§ Exercise data
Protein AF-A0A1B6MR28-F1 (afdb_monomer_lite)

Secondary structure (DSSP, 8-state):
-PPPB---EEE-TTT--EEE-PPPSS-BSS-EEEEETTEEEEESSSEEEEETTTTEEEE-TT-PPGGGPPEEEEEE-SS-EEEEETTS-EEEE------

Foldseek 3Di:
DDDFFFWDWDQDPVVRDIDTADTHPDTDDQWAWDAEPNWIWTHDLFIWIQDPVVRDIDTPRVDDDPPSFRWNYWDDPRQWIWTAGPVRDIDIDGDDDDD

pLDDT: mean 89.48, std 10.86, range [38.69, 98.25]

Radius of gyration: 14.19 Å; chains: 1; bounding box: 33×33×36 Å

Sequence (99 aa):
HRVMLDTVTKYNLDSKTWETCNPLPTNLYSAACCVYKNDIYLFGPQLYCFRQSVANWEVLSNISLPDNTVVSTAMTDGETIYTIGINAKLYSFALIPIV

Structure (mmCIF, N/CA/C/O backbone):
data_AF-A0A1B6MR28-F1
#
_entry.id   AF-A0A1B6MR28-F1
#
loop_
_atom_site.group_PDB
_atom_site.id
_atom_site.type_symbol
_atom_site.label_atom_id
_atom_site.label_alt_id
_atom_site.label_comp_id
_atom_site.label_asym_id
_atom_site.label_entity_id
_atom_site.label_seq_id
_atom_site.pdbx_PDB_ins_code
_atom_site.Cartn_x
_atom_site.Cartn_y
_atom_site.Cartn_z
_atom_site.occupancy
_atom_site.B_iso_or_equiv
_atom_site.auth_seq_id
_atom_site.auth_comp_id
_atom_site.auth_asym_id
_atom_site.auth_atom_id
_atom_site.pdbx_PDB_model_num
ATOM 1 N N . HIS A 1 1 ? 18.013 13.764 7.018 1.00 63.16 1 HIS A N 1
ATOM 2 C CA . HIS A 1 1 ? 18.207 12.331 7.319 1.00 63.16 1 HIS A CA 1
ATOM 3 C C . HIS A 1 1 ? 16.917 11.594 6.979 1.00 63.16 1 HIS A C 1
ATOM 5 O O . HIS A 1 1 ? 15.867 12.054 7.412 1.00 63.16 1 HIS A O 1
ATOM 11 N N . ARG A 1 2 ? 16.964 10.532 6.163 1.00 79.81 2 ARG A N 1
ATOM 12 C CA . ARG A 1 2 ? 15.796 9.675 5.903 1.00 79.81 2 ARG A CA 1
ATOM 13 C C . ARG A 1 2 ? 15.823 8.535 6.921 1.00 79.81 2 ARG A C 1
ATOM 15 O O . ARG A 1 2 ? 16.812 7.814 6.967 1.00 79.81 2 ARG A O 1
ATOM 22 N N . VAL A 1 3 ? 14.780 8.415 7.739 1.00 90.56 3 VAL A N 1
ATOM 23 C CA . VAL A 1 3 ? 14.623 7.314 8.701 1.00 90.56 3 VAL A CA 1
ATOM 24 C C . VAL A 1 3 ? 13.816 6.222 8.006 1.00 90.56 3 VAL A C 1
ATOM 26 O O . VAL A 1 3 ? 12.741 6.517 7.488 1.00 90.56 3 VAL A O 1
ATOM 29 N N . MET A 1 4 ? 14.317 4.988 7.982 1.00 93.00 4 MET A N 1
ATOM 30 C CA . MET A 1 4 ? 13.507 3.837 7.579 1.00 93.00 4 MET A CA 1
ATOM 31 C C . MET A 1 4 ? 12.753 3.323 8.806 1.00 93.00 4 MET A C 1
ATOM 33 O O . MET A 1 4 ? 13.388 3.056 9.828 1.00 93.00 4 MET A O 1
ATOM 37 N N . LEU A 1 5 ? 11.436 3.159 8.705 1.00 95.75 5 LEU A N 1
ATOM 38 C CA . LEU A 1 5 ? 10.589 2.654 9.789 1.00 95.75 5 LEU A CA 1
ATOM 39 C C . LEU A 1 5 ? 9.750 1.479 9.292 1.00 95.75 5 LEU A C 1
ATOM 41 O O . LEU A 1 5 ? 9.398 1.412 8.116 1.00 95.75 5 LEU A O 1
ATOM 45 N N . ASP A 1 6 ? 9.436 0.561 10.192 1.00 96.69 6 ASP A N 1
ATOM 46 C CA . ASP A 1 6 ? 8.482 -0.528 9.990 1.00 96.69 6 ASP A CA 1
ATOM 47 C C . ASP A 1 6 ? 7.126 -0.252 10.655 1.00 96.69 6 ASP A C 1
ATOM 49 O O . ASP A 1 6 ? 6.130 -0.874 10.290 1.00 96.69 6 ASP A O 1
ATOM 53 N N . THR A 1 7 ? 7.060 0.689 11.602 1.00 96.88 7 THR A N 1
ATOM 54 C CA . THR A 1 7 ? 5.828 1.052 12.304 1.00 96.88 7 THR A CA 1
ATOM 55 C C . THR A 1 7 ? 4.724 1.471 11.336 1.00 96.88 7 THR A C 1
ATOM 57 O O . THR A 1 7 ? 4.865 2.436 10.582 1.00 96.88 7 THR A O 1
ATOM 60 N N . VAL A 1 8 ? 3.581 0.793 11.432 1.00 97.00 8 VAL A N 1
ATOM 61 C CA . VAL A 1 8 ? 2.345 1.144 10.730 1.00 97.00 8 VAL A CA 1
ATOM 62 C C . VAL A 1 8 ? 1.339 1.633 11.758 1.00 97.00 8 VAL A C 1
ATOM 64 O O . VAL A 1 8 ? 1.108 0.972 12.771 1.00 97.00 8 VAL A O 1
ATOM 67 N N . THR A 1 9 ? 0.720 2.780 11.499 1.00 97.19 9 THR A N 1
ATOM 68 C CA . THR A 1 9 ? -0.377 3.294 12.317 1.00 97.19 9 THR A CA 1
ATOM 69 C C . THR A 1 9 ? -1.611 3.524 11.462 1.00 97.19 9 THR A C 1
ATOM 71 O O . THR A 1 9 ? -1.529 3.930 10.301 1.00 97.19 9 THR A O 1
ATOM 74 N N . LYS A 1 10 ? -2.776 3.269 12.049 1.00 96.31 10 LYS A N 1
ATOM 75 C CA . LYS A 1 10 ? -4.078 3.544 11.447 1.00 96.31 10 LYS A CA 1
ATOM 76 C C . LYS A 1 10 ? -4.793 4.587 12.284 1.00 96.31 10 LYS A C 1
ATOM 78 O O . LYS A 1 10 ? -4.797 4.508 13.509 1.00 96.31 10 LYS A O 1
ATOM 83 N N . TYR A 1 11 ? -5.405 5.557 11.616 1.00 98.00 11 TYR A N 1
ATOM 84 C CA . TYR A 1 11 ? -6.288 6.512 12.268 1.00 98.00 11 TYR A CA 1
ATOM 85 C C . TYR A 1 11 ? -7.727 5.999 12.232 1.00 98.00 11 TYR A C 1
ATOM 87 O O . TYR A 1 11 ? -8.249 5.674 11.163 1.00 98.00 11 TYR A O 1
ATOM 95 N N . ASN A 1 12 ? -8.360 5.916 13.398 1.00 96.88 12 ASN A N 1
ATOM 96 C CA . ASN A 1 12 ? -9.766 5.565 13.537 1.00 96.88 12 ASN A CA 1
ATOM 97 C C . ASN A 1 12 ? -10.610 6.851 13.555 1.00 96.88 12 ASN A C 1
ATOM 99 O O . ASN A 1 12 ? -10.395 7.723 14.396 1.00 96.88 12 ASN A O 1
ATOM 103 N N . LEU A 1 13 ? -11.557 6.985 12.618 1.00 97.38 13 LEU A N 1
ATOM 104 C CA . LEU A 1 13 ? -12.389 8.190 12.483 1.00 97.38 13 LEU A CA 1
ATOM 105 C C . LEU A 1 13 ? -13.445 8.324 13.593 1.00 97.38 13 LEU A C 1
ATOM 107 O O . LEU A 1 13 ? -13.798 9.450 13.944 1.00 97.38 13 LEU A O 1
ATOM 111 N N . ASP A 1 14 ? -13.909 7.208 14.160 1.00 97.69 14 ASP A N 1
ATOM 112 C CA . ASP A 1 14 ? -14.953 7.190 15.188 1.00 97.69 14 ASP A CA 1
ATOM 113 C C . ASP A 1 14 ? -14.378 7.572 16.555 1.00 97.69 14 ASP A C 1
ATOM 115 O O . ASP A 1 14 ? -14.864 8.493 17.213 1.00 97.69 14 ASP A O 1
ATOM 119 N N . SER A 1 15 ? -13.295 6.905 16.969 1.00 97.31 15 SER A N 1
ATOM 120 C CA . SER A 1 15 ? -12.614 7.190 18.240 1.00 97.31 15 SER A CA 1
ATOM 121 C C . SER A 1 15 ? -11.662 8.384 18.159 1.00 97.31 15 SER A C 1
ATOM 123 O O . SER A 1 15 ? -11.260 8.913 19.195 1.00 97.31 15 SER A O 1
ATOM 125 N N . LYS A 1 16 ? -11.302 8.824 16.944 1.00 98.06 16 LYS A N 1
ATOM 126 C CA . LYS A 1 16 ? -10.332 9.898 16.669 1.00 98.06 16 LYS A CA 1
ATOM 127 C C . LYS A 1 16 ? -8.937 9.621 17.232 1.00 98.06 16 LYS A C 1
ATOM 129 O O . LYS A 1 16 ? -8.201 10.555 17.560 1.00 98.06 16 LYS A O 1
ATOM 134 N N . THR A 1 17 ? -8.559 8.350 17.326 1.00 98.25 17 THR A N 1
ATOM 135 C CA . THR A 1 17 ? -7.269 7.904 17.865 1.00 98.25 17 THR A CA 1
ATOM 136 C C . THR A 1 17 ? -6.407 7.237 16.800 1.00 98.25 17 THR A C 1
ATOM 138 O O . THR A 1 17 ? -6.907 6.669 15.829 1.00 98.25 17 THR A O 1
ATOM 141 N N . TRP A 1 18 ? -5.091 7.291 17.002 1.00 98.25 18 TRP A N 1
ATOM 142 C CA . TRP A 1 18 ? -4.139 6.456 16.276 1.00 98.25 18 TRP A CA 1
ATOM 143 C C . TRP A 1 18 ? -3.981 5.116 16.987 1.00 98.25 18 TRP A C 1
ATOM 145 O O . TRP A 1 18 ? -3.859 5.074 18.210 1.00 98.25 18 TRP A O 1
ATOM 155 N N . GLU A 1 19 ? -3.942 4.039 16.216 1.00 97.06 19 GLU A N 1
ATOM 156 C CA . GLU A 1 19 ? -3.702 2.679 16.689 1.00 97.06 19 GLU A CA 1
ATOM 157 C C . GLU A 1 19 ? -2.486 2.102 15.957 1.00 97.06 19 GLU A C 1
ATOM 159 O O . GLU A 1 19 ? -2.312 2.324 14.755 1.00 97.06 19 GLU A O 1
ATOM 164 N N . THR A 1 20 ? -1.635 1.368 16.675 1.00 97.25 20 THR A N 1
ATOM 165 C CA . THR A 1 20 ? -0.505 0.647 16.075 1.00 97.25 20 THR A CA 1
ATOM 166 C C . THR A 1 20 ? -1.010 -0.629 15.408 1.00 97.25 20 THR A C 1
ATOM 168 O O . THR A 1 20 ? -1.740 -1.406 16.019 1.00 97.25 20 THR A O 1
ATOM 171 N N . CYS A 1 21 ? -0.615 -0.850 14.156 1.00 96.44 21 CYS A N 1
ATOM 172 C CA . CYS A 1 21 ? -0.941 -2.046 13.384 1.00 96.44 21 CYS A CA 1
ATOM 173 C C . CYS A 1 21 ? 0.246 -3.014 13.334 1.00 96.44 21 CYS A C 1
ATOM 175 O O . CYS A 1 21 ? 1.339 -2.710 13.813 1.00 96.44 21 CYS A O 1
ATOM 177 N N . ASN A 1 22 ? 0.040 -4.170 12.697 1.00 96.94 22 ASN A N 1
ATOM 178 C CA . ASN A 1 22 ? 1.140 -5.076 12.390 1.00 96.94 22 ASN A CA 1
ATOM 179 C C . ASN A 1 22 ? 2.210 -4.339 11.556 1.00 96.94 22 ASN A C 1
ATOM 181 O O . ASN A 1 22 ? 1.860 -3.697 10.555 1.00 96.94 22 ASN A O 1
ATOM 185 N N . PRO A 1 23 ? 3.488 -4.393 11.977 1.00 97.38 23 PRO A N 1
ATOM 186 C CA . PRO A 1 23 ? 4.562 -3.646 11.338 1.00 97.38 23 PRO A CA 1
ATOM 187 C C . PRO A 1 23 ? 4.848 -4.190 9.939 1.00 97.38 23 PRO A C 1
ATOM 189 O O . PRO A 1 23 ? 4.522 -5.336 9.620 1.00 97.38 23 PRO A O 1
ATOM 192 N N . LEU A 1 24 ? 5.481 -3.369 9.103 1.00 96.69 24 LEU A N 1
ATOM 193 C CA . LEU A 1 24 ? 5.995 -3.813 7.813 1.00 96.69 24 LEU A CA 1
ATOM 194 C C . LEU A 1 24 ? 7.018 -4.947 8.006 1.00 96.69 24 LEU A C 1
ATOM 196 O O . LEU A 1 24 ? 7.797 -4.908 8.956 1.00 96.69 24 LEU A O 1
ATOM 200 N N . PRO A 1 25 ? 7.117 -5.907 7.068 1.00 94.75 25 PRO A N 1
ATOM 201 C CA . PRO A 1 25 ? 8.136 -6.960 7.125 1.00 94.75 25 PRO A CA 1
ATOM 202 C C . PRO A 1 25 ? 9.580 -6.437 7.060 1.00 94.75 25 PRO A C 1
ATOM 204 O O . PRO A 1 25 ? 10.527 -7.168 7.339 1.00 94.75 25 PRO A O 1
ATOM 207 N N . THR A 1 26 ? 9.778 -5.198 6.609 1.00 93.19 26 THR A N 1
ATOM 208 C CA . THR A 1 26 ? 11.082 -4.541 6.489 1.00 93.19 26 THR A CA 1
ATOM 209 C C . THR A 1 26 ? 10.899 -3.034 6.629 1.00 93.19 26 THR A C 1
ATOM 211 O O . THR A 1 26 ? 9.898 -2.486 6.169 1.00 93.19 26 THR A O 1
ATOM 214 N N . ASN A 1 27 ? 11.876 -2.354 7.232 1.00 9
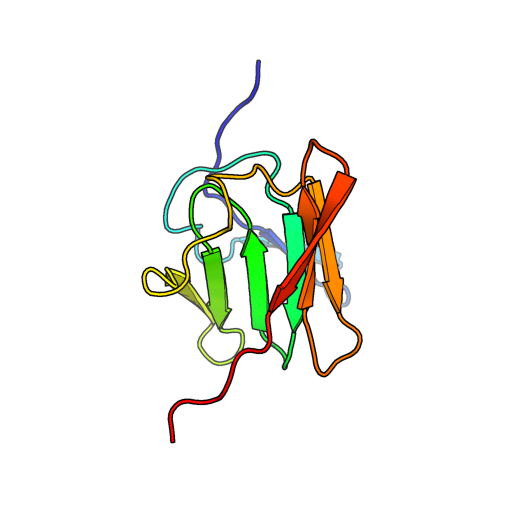5.00 27 ASN A N 1
ATOM 215 C CA . ASN A 1 27 ? 11.851 -0.903 7.379 1.00 95.00 27 ASN A CA 1
ATOM 216 C C . ASN A 1 27 ? 11.865 -0.221 6.005 1.00 95.00 27 ASN A C 1
ATOM 218 O O . ASN A 1 27 ? 12.732 -0.493 5.173 1.00 95.00 27 ASN A O 1
ATOM 222 N N . LEU A 1 28 ? 10.945 0.717 5.783 1.00 92.31 28 LEU A N 1
ATOM 223 C CA . LEU A 1 28 ? 10.805 1.433 4.517 1.00 92.31 28 LEU A CA 1
ATOM 224 C C . LEU A 1 28 ? 10.657 2.939 4.728 1.00 92.31 28 LEU A C 1
ATOM 226 O O . LEU A 1 28 ? 10.386 3.437 5.820 1.00 92.31 28 LEU 
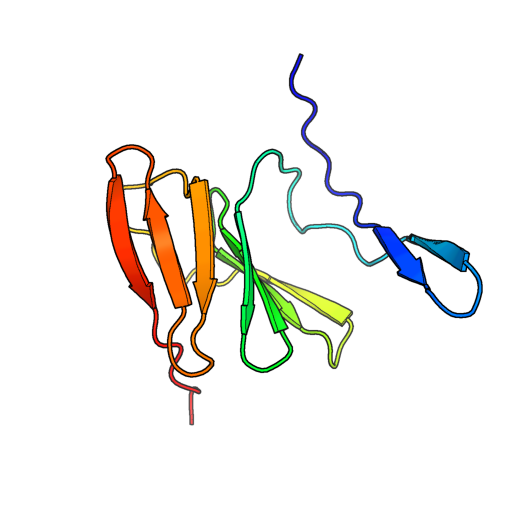A O 1
ATOM 230 N N . TYR A 1 29 ? 10.850 3.674 3.637 1.00 91.56 29 TYR A N 1
ATOM 231 C CA . TYR A 1 29 ? 10.480 5.076 3.507 1.00 91.56 29 TYR A CA 1
ATOM 232 C C . TYR A 1 29 ? 10.132 5.359 2.036 1.00 91.56 29 TYR A C 1
ATOM 234 O O . TYR A 1 29 ? 10.649 4.693 1.141 1.00 91.56 29 TYR A O 1
ATOM 242 N N . SER A 1 30 ? 9.283 6.361 1.777 1.00 89.44 30 SER A N 1
ATOM 243 C CA . SER A 1 30 ? 8.929 6.826 0.419 1.00 89.44 30 SER A CA 1
ATOM 244 C C . SER A 1 30 ? 8.405 5.746 -0.547 1.00 89.44 30 SER A C 1
ATOM 246 O O . SER A 1 30 ? 8.608 5.865 -1.752 1.00 89.44 30 SER A O 1
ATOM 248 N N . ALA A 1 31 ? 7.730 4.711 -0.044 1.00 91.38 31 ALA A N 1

§ Task directions
Find the line with "ATOM 232 C C" in the listing above, then write out that line and each remaining line exactly, with no other text.

§ Written answer
ATOM 232 C C . TYR A 1 29 ? 10.132 5.359 2.036 1.00 91.56 29 TYR A C 1
ATOM 234 O O . TYR A 1 29 ? 10.649 4.693 1.141 1.00 91.56 29 TYR A O 1
ATOM 242 N N . SER A 1 30 ? 9.283 6.361 1.777 1.00 89.44 30 SER A N 1
ATOM 243 C CA . SER A 1 30 ? 8.929 6.826 0.419 1.00 89.44 30 SER A CA 1
ATOM 244 C C . SER A 1 30 ? 8.405 5.746 -0.547 1.00 89.44 30 SER A C 1
ATOM 246 O O . SER A 1 30 ? 8.608 5.865 -1.752 1.00 89.44 30 SER A O 1
ATOM 248 N N . ALA A 1 31 ? 7.730 4.711 -0.044 1.00 91.38 31 ALA A N 1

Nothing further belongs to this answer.